* _Your goal_
In the entries that follow, the line with "IPR023578 Ras guanine" opens the range and the line with "ATOM 2 C CA" closes it; repeat that range exactly, both lines included.
(Data provided)
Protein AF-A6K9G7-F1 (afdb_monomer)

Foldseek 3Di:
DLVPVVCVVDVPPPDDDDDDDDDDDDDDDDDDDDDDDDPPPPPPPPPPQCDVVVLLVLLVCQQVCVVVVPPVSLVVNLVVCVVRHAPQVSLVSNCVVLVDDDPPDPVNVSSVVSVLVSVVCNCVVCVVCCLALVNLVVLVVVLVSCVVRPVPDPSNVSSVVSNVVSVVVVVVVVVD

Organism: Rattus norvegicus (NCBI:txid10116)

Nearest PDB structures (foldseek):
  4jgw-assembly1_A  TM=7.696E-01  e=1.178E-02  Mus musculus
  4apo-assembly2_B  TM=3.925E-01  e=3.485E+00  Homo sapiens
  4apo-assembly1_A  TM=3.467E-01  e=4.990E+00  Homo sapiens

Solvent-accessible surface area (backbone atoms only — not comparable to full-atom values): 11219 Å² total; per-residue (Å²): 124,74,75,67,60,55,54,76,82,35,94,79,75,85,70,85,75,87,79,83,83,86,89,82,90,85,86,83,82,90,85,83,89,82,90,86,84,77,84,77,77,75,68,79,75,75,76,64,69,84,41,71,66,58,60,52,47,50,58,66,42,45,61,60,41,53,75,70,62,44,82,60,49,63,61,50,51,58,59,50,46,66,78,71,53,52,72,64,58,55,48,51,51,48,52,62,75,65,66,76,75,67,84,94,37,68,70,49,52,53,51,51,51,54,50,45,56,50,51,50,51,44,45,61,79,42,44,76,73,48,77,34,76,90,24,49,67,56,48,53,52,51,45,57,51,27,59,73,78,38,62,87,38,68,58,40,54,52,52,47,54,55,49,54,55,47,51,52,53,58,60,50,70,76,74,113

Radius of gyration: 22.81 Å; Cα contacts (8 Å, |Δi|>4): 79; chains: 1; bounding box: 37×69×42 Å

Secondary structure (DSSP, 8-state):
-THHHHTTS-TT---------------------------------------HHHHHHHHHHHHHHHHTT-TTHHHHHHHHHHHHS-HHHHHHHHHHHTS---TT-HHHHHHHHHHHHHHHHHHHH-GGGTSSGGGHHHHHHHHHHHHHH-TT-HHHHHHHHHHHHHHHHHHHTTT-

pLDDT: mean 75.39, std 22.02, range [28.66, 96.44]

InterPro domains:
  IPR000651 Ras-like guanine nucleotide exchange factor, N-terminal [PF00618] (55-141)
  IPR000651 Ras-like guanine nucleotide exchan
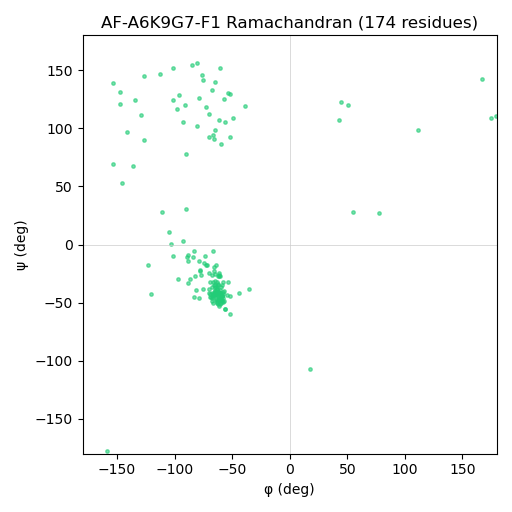ge factor, N-terminal [PS50212] (46-167)
  IPR000651 Ras-like guanine nucleotide exchange factor, N-terminal [SM00229] (45-167)
  IPR000651 Ras-like guanine nucleotide exchange factor, N-terminal [cd06224] (58-169)
  IPR023578 Ras guanine nucleotide exchange factor domain superfamily [SSF48366] (18-170)

Structure (mmCIF, N/CA/C/O backbone):
data_AF-A6K9G7-F1
#
_entry.id   AF-A6K9G7-F1
#
loop_
_atom_site.group_PDB
_atom_site.id
_atom_site.type_symbol
_atom_site.label_atom_id
_atom_site.label_alt_id
_atom_site.label_comp_id
_atom_site.label_asym_id
_atom_site.label_entity_id
_atom_site.label_seq_id
_atom_site.pdbx_PDB_ins_code
_atom_site.Cartn_x
_atom_site.Cartn_y
_atom_site.Cartn_z
_atom_site.occupancy
_atom_site.B_iso_or_equiv
_atom_site.auth_seq_id
_atom_site.auth_comp_id
_atom_site.auth_asym_id
_atom_site.auth_atom_id
_atom_site.pdbx_PDB_model_num
ATOM 1 N N . MET A 1 1 ? -4.300 -0.400 27.083 1.00 43.00 1 MET A N 1
ATOM 2 C CA . MET A 1 1 ? -2.863 -0.752 27.125 1.00 43.00 1 MET A CA 1
ATOM 3 C C . MET A 1 1 ? -2.216 -0.801 25.730 1.00 43.00 1 MET A C 1
ATOM 5 O O . MET A 1 1 ? -1.105 -1.280 25.612 1.00 43.00 1 MET A O 1
ATOM 9 N N . ILE A 1 2 ? -2.835 -0.212 24.695 1.00 46.88 2 ILE A N 1
ATOM 10 C CA . ILE A 1 2 ? -2.403 -0.337 23.285 1.00 46.88 2 ILE A CA 1
ATOM 11 C C . ILE A 1 2 ? -1.173 0.534 22.953 1.00 46.88 2 ILE A C 1
ATOM 13 O O . ILE A 1 2 ? -0.369 0.207 22.092 1.00 46.88 2 ILE A O 1
ATOM 17 N N . LEU A 1 3 ? -0.959 1.633 23.684 1.00 46.28 3 LEU A N 1
ATOM 18 C CA . LEU A 1 3 ? 0.171 2.535 23.424 1.00 46.28 3 LEU A CA 1
ATOM 19 C C . LEU A 1 3 ? 1.528 1.980 23.890 1.00 46.28 3 LEU A C 1
ATOM 21 O O . LEU A 1 3 ? 2.558 2.512 23.491 1.00 46.28 3 LEU A O 1
ATOM 25 N N . SER A 1 4 ? 1.551 0.944 24.738 1.00 46.12 4 SER A N 1
ATOM 26 C CA . SER A 1 4 ? 2.798 0.487 25.366 1.00 46.12 4 SER A CA 1
ATOM 27 C C . SER A 1 4 ? 3.583 -0.520 24.519 1.00 46.12 4 SER A C 1
ATOM 29 O O . SER A 1 4 ? 4.805 -0.538 24.618 1.00 46.12 4 SER A O 1
ATOM 31 N N . CYS A 1 5 ? 2.919 -1.334 23.691 1.00 47.59 5 CYS A N 1
ATOM 32 C CA . CYS A 1 5 ? 3.579 -2.353 22.859 1.00 47.59 5 CYS A CA 1
ATOM 33 C C . CYS A 1 5 ? 4.022 -1.795 21.498 1.00 47.59 5 CYS A C 1
ATOM 35 O O . CYS A 1 5 ? 5.116 -2.109 21.025 1.00 47.59 5 CYS A O 1
ATOM 37 N N . LEU A 1 6 ? 3.261 -0.845 20.937 1.00 51.69 6 LEU A N 1
ATOM 38 C CA . LEU A 1 6 ? 3.640 -0.125 19.715 1.00 51.69 6 LEU A CA 1
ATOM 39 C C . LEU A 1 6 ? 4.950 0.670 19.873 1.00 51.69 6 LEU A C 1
(End Data provided)
* _Solution to the problem_
  IPR023578 Ras guanine nucleotide exchange factor domain superfamily [SSF48366] (18-170)

Structure (mmCIF, N/CA/C/O backbone):
data_AF-A6K9G7-F1
#
_entry.id   AF-A6K9G7-F1
#
loop_
_atom_site.group_PDB
_atom_site.id
_atom_site.type_symbol
_atom_site.label_atom_id
_atom_site.label_alt_id
_atom_site.label_comp_id
_atom_site.label_asym_id
_atom_site.label_entity_id
_atom_site.label_seq_id
_atom_site.pdbx_PDB_ins_code
_atom_site.Cartn_x
_atom_site.Cartn_y
_atom_site.Cartn_z
_atom_site.occupancy
_atom_site.B_iso_or_equiv
_atom_site.auth_seq_id
_atom_site.auth_comp_id
_atom_site.auth_asym_id
_atom_site.auth_atom_id
_atom_site.pdbx_PDB_model_num
ATOM 1 N N . MET A 1 1 ? -4.300 -0.400 27.083 1.00 43.00 1 MET A N 1
ATOM 2 C CA . MET A 1 1 ? -2.863 -0.752 27.125 1.00 43.00 1 MET A CA 1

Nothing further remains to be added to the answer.